Intelligent Databases, Data mining and Bioinformatics Laboratory, Isfahan University of Technology, Isfahan, Iran.
BMC Med Genomics. 2011 Jan 26;4:12. doi: 10.1186/1755-8794-4-12.
One of the best and most accurate methods for identifying disease-causing genes is monitoring gene expression values in different samples using microarray technology. One of the shortcomings of microarray data is that they provide a small quantity of samples with respect to the number of genes. This problem reduces the classification accuracy of the methods, so gene selection is essential to improve the predictive accuracy and to identify potential marker genes for a disease. Among numerous existing methods for gene selection, support vector machine-based recursive feature elimination (SVMRFE) has become one of the leading methods, but its performance can be reduced because of the small sample size, noisy data and the fact that the method does not remove redundant genes.

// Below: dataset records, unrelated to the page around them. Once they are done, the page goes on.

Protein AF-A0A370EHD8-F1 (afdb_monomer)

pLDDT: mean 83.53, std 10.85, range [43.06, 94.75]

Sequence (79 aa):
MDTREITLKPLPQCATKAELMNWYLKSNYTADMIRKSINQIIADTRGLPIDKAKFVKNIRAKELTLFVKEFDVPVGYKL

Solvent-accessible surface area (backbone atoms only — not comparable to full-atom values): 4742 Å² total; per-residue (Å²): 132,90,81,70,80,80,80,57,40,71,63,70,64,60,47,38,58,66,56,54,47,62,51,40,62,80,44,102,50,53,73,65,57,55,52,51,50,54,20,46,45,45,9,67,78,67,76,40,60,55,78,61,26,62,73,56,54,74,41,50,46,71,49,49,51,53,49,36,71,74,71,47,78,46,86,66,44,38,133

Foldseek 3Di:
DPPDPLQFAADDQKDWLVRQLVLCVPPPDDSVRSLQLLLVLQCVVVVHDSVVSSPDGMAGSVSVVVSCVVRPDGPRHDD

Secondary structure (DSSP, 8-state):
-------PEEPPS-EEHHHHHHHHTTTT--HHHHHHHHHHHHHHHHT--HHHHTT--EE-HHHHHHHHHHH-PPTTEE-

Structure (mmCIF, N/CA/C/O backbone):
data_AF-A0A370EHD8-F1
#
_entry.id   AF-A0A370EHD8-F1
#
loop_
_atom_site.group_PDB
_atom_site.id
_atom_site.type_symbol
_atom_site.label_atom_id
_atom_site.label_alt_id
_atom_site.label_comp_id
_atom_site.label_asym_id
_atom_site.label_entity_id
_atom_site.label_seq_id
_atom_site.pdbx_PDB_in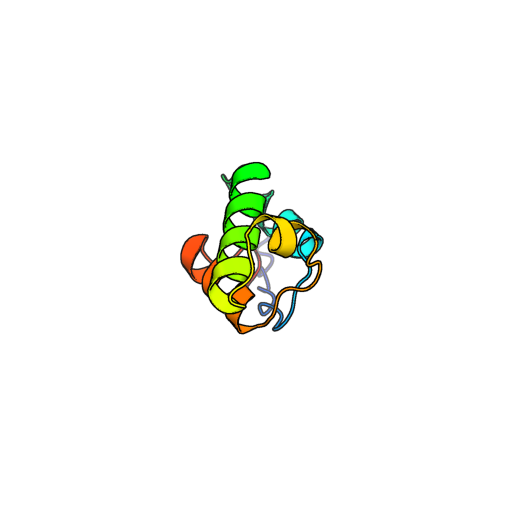s_code
_atom_site.Cartn_x
_atom_site.Cartn_y
_atom_site.Cartn_z
_atom_site.occupancy
_atom_site.B_iso_or_equiv
_atom_site.auth_seq_id
_atom_site.auth_comp_id
_atom_site.auth_asym_id
_atom_site.auth_atom_id
_atom_site.pdbx_PDB_model_num
ATOM 1 N N . MET A 1 1 ? 20.458 -11.273 -29.794 1.00 43.06 1 MET A N 1
ATOM 2 C CA . MET A 1 1 ? 19.499 -10.663 -28.852 1.00 43.06 1 MET A C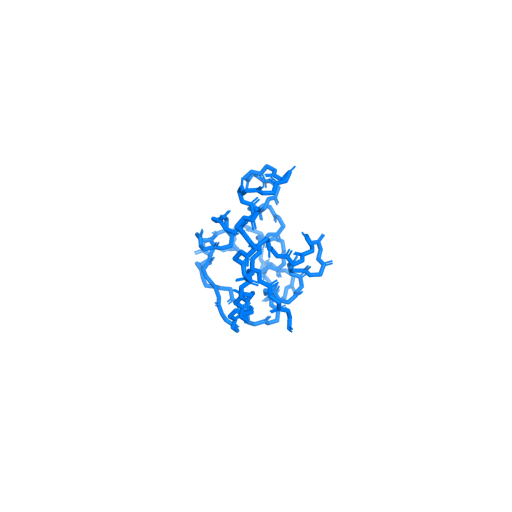A 1
ATOM 3 C C . MET A 1 1 ? 19.395 -11.612 -27.677 1.00 43.06 1 MET A C 1
ATOM 5 O O . MET A 1 1 ? 19.070 -12.768 -27.893 1.00 43.06 1 MET A O 1
ATOM 9 N N . ASP A 1 2 ? 19.814 -11.174 -26.495 1.00 45.84 2 ASP A N 1
ATOM 10 C CA . ASP A 1 2 ? 19.925 -12.010 -25.294 1.00 45.84 2 ASP A CA 1
ATOM 11 C C . ASP A 1 2 ? 18.520 -12.143 -24.671 1.00 45.84 2 ASP A C 1
ATOM 13 O O . ASP A 1 2 ? 18.090 -11.304 -23.879 1.00 45.84 2 ASP A O 1
ATOM 17 N N . THR A 1 3 ? 17.736 -13.124 -25.129 1.00 52.81 3 THR A N 1
ATOM 18 C CA . THR A 1 3 ? 16.397 -13.441 -24.605 1.00 52.81 3 THR A CA 1
ATOM 19 C C . THR A 1 3 ? 16.535 -14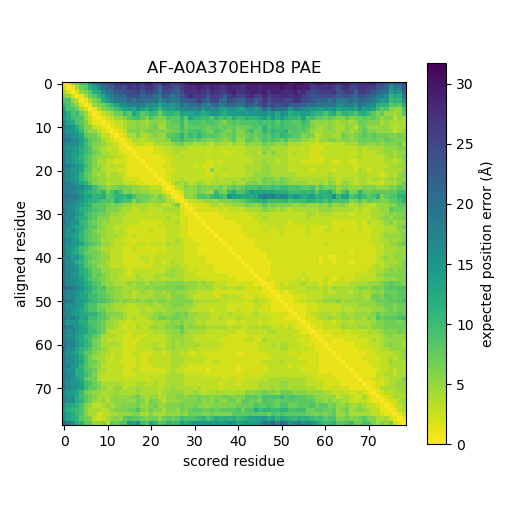.147 -23.263 1.00 52.81 3 THR A C 1
ATOM 21 O O . THR A 1 3 ? 16.379 -15.361 -23.160 1.00 52.81 3 THR A O 1
ATOM 24 N N . ARG A 1 4 ? 16.858 -13.385 -22.217 1.00 58.78 4 ARG A N 1
ATOM 25 C CA . ARG A 1 4 ? 16.724 -13.872 -20.843 1.00 58.78 4 ARG A CA 1
ATOM 26 C C . ARG A 1 4 ? 15.237 -13.966 -20.548 1.00 58.78 4 ARG A C 1
ATOM 28 O O . ARG A 1 4 ? 14.561 -12.941 -20.482 1.00 58.78 4 ARG A O 1
ATOM 35 N N . GLU A 1 5 ? 14.732 -15.185 -20.410 1.00 57.22 5 GLU A N 1
ATOM 36 C CA . GLU A 1 5 ? 13.393 -15.430 -19.887 1.00 57.22 5 GLU A CA 1
ATOM 37 C C . GLU A 1 5 ? 13.252 -14.681 -18.558 1.00 57.22 5 GLU A C 1
ATOM 39 O O . GLU A 1 5 ? 13.962 -14.945 -17.585 1.00 57.22 5 GLU A O 1
ATOM 44 N N . ILE A 1 6 ? 12.380 -13.674 -18.529 1.00 63.94 6 ILE A N 1
ATOM 45 C CA . ILE A 1 6 ? 12.093 -12.938 -17.302 1.00 63.94 6 ILE A CA 1
ATOM 46 C C . ILE A 1 6 ? 11.199 -13.848 -16.462 1.00 63.94 6 ILE A C 1
ATOM 48 O O . ILE A 1 6 ? 9.976 -13.838 -16.597 1.00 63.94 6 ILE A O 1
ATOM 52 N N . THR A 1 7 ? 11.804 -14.665 -15.602 1.00 70.62 7 THR A N 1
ATOM 53 C CA . THR A 1 7 ? 11.055 -15.482 -14.646 1.00 70.62 7 THR A CA 1
ATOM 54 C C . THR A 1 7 ? 10.345 -14.566 -13.648 1.00 70.62 7 THR A C 1
ATOM 56 O O . THR A 1 7 ? 10.964 -14.023 -12.731 1.00 70.62 7 THR A O 1
ATOM 59 N N . LEU A 1 8 ? 9.035 -14.375 -13.835 1.00 74.75 8 LEU A N 1
ATOM 60 C CA . LEU A 1 8 ? 8.195 -13.579 -12.938 1.00 74.75 8 LEU A CA 1
ATOM 61 C C . LEU A 1 8 ? 8.064 -14.264 -11.573 1.00 74.75 8 LEU A C 1
ATOM 63 O O . LEU A 1 8 ? 7.730 -15.452 -11.484 1.00 74.75 8 LEU A O 1
ATOM 67 N N . LYS A 1 9 ? 8.291 -13.501 -10.501 1.00 75.12 9 LYS A N 1
ATOM 68 C CA . LYS A 1 9 ? 8.164 -13.989 -9.123 1.00 75.12 9 LYS A CA 1
ATOM 69 C C . LYS A 1 9 ? 6.690 -14.024 -8.701 1.00 75.12 9 LYS A C 1
ATOM 71 O O . LYS A 1 9 ? 5.944 -13.116 -9.059 1.00 75.12 9 LYS A O 1
ATOM 76 N N . PRO A 1 10 ? 6.238 -15.031 -7.937 1.00 78.50 10 PRO A N 1
ATOM 77 C CA . PRO A 1 10 ? 4.897 -14.990 -7.364 1.00 78.50 10 PRO A CA 1
ATOM 78 C C . PRO A 1 10 ? 4.778 -13.810 -6.393 1.00 78.50 10 PRO A C 1
ATOM 80 O O . PRO A 1 10 ? 5.723 -13.511 -5.655 1.00 78.50 10 PRO A O 1
ATOM 83 N N . LEU A 1 11 ? 3.628 -13.136 -6.396 1.00 78.69 11 LEU A N 1
ATOM 84 C CA . LEU A 1 11 ? 3.340 -12.086 -5.427 1.00 78.69 11 LEU A CA 1
ATOM 85 C C . LEU A 1 11 ? 3.276 -12.706 -4.014 1.00 78.69 11 LEU A C 1
ATOM 87 O O . LEU A 1 11 ? 2.561 -13.691 -3.812 1.00 78.69 11 LEU A O 1
ATOM 91 N N . PRO A 1 12 ? 4.025 -12.192 -3.023 1.00 79.75 12 PRO A N 1
ATOM 92 C CA . PRO A 1 12 ? 3.991 -12.757 -1.679 1.00 79.75 12 PRO A CA 1
ATOM 93 C C . PRO A 1 12 ? 2.621 -12.546 -1.022 1.00 79.75 12 PRO A C 1
ATOM 95 O O . PRO A 1 12 ? 1.914 -11.587 -1.310 1.00 79.75 12 PRO A O 1
ATOM 98 N N . GLN A 1 13 ? 2.249 -13.431 -0.094 1.00 78.00 13 GLN A N 1
ATOM 99 C CA . GLN A 1 13 ? 0.972 -13.335 0.633 1.00 78.00 13 GLN A CA 1
ATOM 100 C C . GLN A 1 13 ? 0.980 -12.256 1.726 1.00 78.00 13 GLN A C 1
ATOM 102 O O . GLN A 1 13 ? -0.065 -11.884 2.255 1.00 78.00 13 GLN A O 1
ATOM 107 N N . CYS A 1 14 ? 2.153 -11.753 2.094 1.00 78.50 14 CYS A N 1
ATOM 108 C CA . CYS A 1 14 ? 2.322 -10.672 3.049 1.00 78.50 14 CYS A CA 1
ATOM 109 C C . CYS A 1 14 ? 3.420 -9.730 2.565 1.00 78.50 14 CYS A C 1
ATOM 111 O O . CYS A 1 14 ? 4.342 -10.132 1.857 1.00 78.50 14 CYS A O 1
ATOM 113 N N . ALA A 1 15 ? 3.292 -8.462 2.936 1.00 86.50 15 ALA A N 1
ATOM 114 C CA . ALA A 1 15 ? 4.268 -7.438 2.611 1.00 86.50 15 ALA A CA 1
ATOM 115 C C . ALA A 1 15 ? 4.330 -6.411 3.737 1.00 86.50 15 ALA A C 1
ATOM 117 O O . ALA A 1 15 ? 3.394 -6.238 4.523 1.00 86.50 15 ALA A O 1
ATOM 118 N N . THR A 1 16 ? 5.427 -5.684 3.799 1.00 89.19 16 THR A N 1
ATOM 119 C CA . THR A 1 16 ? 5.551 -4.466 4.587 1.00 89.19 16 THR A CA 1
ATOM 120 C C . THR A 1 16 ? 5.267 -3.251 3.714 1.00 89.19 16 THR A C 1
ATOM 122 O O . THR A 1 16 ? 5.408 -3.288 2.491 1.00 89.19 16 THR A O 1
ATOM 125 N N . LYS A 1 17 ? 4.927 -2.121 4.343 1.00 86.62 17 LYS A N 1
ATOM 126 C CA . LYS A 1 17 ? 4.833 -0.835 3.629 1.00 86.62 17 LYS A CA 1
ATOM 127 C C . LYS A 1 17 ? 6.101 -0.512 2.844 1.00 86.62 17 LYS A C 1
ATOM 129 O O . LYS A 1 17 ? 6.008 0.012 1.745 1.00 86.62 17 LYS A O 1
ATOM 134 N N . ALA A 1 18 ? 7.272 -0.821 3.396 1.00 86.62 18 ALA A N 1
ATOM 135 C CA . ALA A 1 18 ? 8.547 -0.547 2.742 1.00 86.62 18 ALA A CA 1
ATOM 136 C C . ALA A 1 18 ? 8.735 -1.387 1.468 1.00 86.62 18 ALA A C 1
ATOM 138 O O . ALA A 1 18 ? 9.156 -0.854 0.445 1.00 86.62 18 ALA A O 1
ATOM 139 N N . GLU A 1 19 ? 8.379 -2.673 1.508 1.00 87.50 19 GLU A N 1
ATOM 140 C CA . GLU A 1 19 ? 8.438 -3.554 0.336 1.00 87.50 19 GLU A CA 1
ATOM 141 C C . GLU A 1 19 ? 7.463 -3.107 -0.750 1.00 87.50 19 GLU A C 1
ATOM 143 O O . GLU A 1 19 ? 7.863 -2.964 -1.903 1.00 87.50 19 GLU A O 1
ATOM 148 N N . LEU A 1 20 ? 6.222 -2.795 -0.367 1.00 85.62 20 LEU A N 1
ATOM 149 C CA . LEU A 1 20 ? 5.213 -2.300 -1.297 1.00 85.62 20 LEU A CA 1
ATOM 150 C C . LEU A 1 20 ? 5.637 -0.978 -1.948 1.00 85.62 20 LEU A C 1
ATOM 152 O O . LEU A 1 20 ? 5.531 -0.819 -3.159 1.00 85.62 20 LEU A O 1
ATOM 156 N N . MET A 1 21 ? 6.215 -0.058 -1.176 1.00 86.62 21 MET A N 1
ATOM 157 C CA . MET A 1 21 ? 6.817 1.154 -1.732 1.00 86.62 21 MET A CA 1
ATOM 158 C C . MET A 1 21 ? 7.919 0.817 -2.739 1.00 86.62 21 MET A C 1
ATOM 160 O O . MET A 1 21 ? 7.913 1.346 -3.842 1.00 86.62 21 MET A O 1
ATOM 164 N N . ASN A 1 22 ? 8.840 -0.088 -2.409 1.00 86.31 22 ASN A N 1
ATOM 165 C CA . ASN A 1 22 ? 9.948 -0.444 -3.297 1.00 86.31 22 ASN A CA 1
ATOM 166 C C . ASN A 1 22 ? 9.480 -1.085 -4.618 1.00 86.31 22 ASN A C 1
ATOM 168 O O . ASN A 1 22 ? 10.064 -0.831 -5.670 1.00 86.31 22 ASN A O 1
ATOM 172 N N . TRP A 1 23 ? 8.417 -1.893 -4.585 1.00 85.12 23 TRP A N 1
ATOM 173 C CA . TRP A 1 23 ? 7.875 -2.528 -5.790 1.00 85.12 23 TRP A CA 1
ATOM 174 C C . TRP A 1 23 ? 7.268 -1.522 -6.766 1.00 85.12 23 TRP A C 1
ATOM 176 O O . TRP A 1 23 ? 7.462 -1.661 -7.971 1.00 85.12 23 TRP A O 1
ATOM 186 N N . TYR A 1 24 ? 6.587 -0.497 -6.252 1.00 84.12 24 TYR A N 1
ATOM 187 C CA . TYR A 1 24 ? 5.847 0.467 -7.070 1.00 84.12 24 TYR A CA 1
ATOM 188 C C . TYR A 1 24 ? 6.574 1.803 -7.264 1.00 84.12 24 TYR A C 1
ATOM 190 O O . TYR A 1 24 ? 6.156 2.598 -8.095 1.00 84.12 24 TYR A O 1
ATOM 198 N N . LEU A 1 25 ? 7.700 2.042 -6.581 1.00 74.69 25 LEU A N 1
ATOM 199 C CA . LEU A 1 25 ? 8.589 3.184 -6.853 1.00 74.69 25 LEU A CA 1
ATOM 200 C C . LEU A 1 25 ? 9.193 3.142 -8.264 1.00 74.69 25 LEU A C 1
ATOM 202 O O . LEU A 1 25 ? 9.611 4.171 -8.781 1.00 74.69 25 LEU A O 1
ATOM 206 N N . LYS A 1 26 ? 9.256 1.955 -8.880 1.00 69.44 26 LYS A N 1
ATOM 207 C CA . LYS A 1 26 ? 9.660 1.777 -10.284 1.00 69.44 26 LYS A CA 1
ATOM 208 C C . LYS A 1 26 ? 8.510 1.991 -11.273 1.00 69.44 26 LYS A C 1
ATOM 210 O O . LYS A 1 26 ? 8.744 1.970 -12.478 1.00 69.44 26 LYS A O 1
ATOM 215 N N . SER A 1 27 ? 7.291 2.158 -10.772 1.00 70.81 27 SER A N 1
ATOM 216 C CA . SER A 1 27 ? 6.092 2.437 -11.558 1.00 70.81 27 SER A CA 1
ATOM 217 C C . SER A 1 27 ? 5.869 3.951 -11.658 1.00 70.81 27 SER A C 1
ATOM 219 O O . SER A 1 27 ? 6.473 4.729 -10.924 1.00 70.81 27 SER A O 1
ATOM 221 N N . ASN A 1 28 ? 4.953 4.391 -12.523 1.00 78.31 28 ASN A N 1
ATOM 222 C CA . ASN A 1 28 ? 4.613 5.812 -12.718 1.00 78.31 28 ASN A CA 1
ATOM 223 C C . ASN A 1 28 ? 3.873 6.463 -11.522 1.00 78.31 28 ASN A C 1
ATOM 225 O O . ASN A 1 28 ? 3.249 7.512 -11.674 1.00 78.31 28 ASN A O 1
ATOM 229 N N . TYR A 1 29 ? 3.912 5.857 -10.332 1.00 83.69 29 TYR A N 1
ATOM 230 C CA . TYR A 1 29 ? 3.214 6.334 -9.142 1.00 83.69 29 TYR A CA 1
ATOM 231 C C . TYR A 1 29 ? 4.164 7.070 -8.204 1.00 83.69 29 TYR A C 1
ATOM 233 O O . TYR A 1 29 ? 5.286 6.641 -7.942 1.00 83.69 29 TYR A O 1
ATOM 241 N N . THR A 1 30 ? 3.687 8.172 -7.631 1.00 86.56 30 THR A N 1
ATOM 242 C CA . THR A 1 30 ? 4.463 8.889 -6.618 1.00 86.56 30 THR A CA 1
ATOM 243 C C . THR A 1 30 ? 4.441 8.143 -5.284 1.00 86.56 30 THR A C 1
ATOM 245 O O . THR A 1 30 ? 3.457 7.496 -4.913 1.00 86.56 30 THR A O 1
ATOM 248 N N . ALA A 1 31 ? 5.518 8.292 -4.511 1.00 86.81 31 ALA A N 1
ATOM 249 C CA . ALA A 1 31 ? 5.630 7.740 -3.164 1.00 86.81 31 ALA A CA 1
ATOM 250 C C . ALA A 1 31 ? 4.446 8.129 -2.256 1.00 86.81 31 ALA A C 1
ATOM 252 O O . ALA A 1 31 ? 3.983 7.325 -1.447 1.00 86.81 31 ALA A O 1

We propose a novel framework for gene selection which uses the advantageous features of conventional methods and addresses their weaknesses. In fact, we have combined the Fisher method and SVMRFE to utilize the advantages of a filtering method as well as an embedded method. Furthermore, we have added a redundancy reduction stage to address the weakness of the Fisher method and SVMRFE. In addition to gene expression values, the proposed method uses Gene Ontology which is a reliable source of information on genes. The use of Gene Ontology can compensate, in part, for the limitations of microarrays, such as having a small number of samples and erroneous measurement results.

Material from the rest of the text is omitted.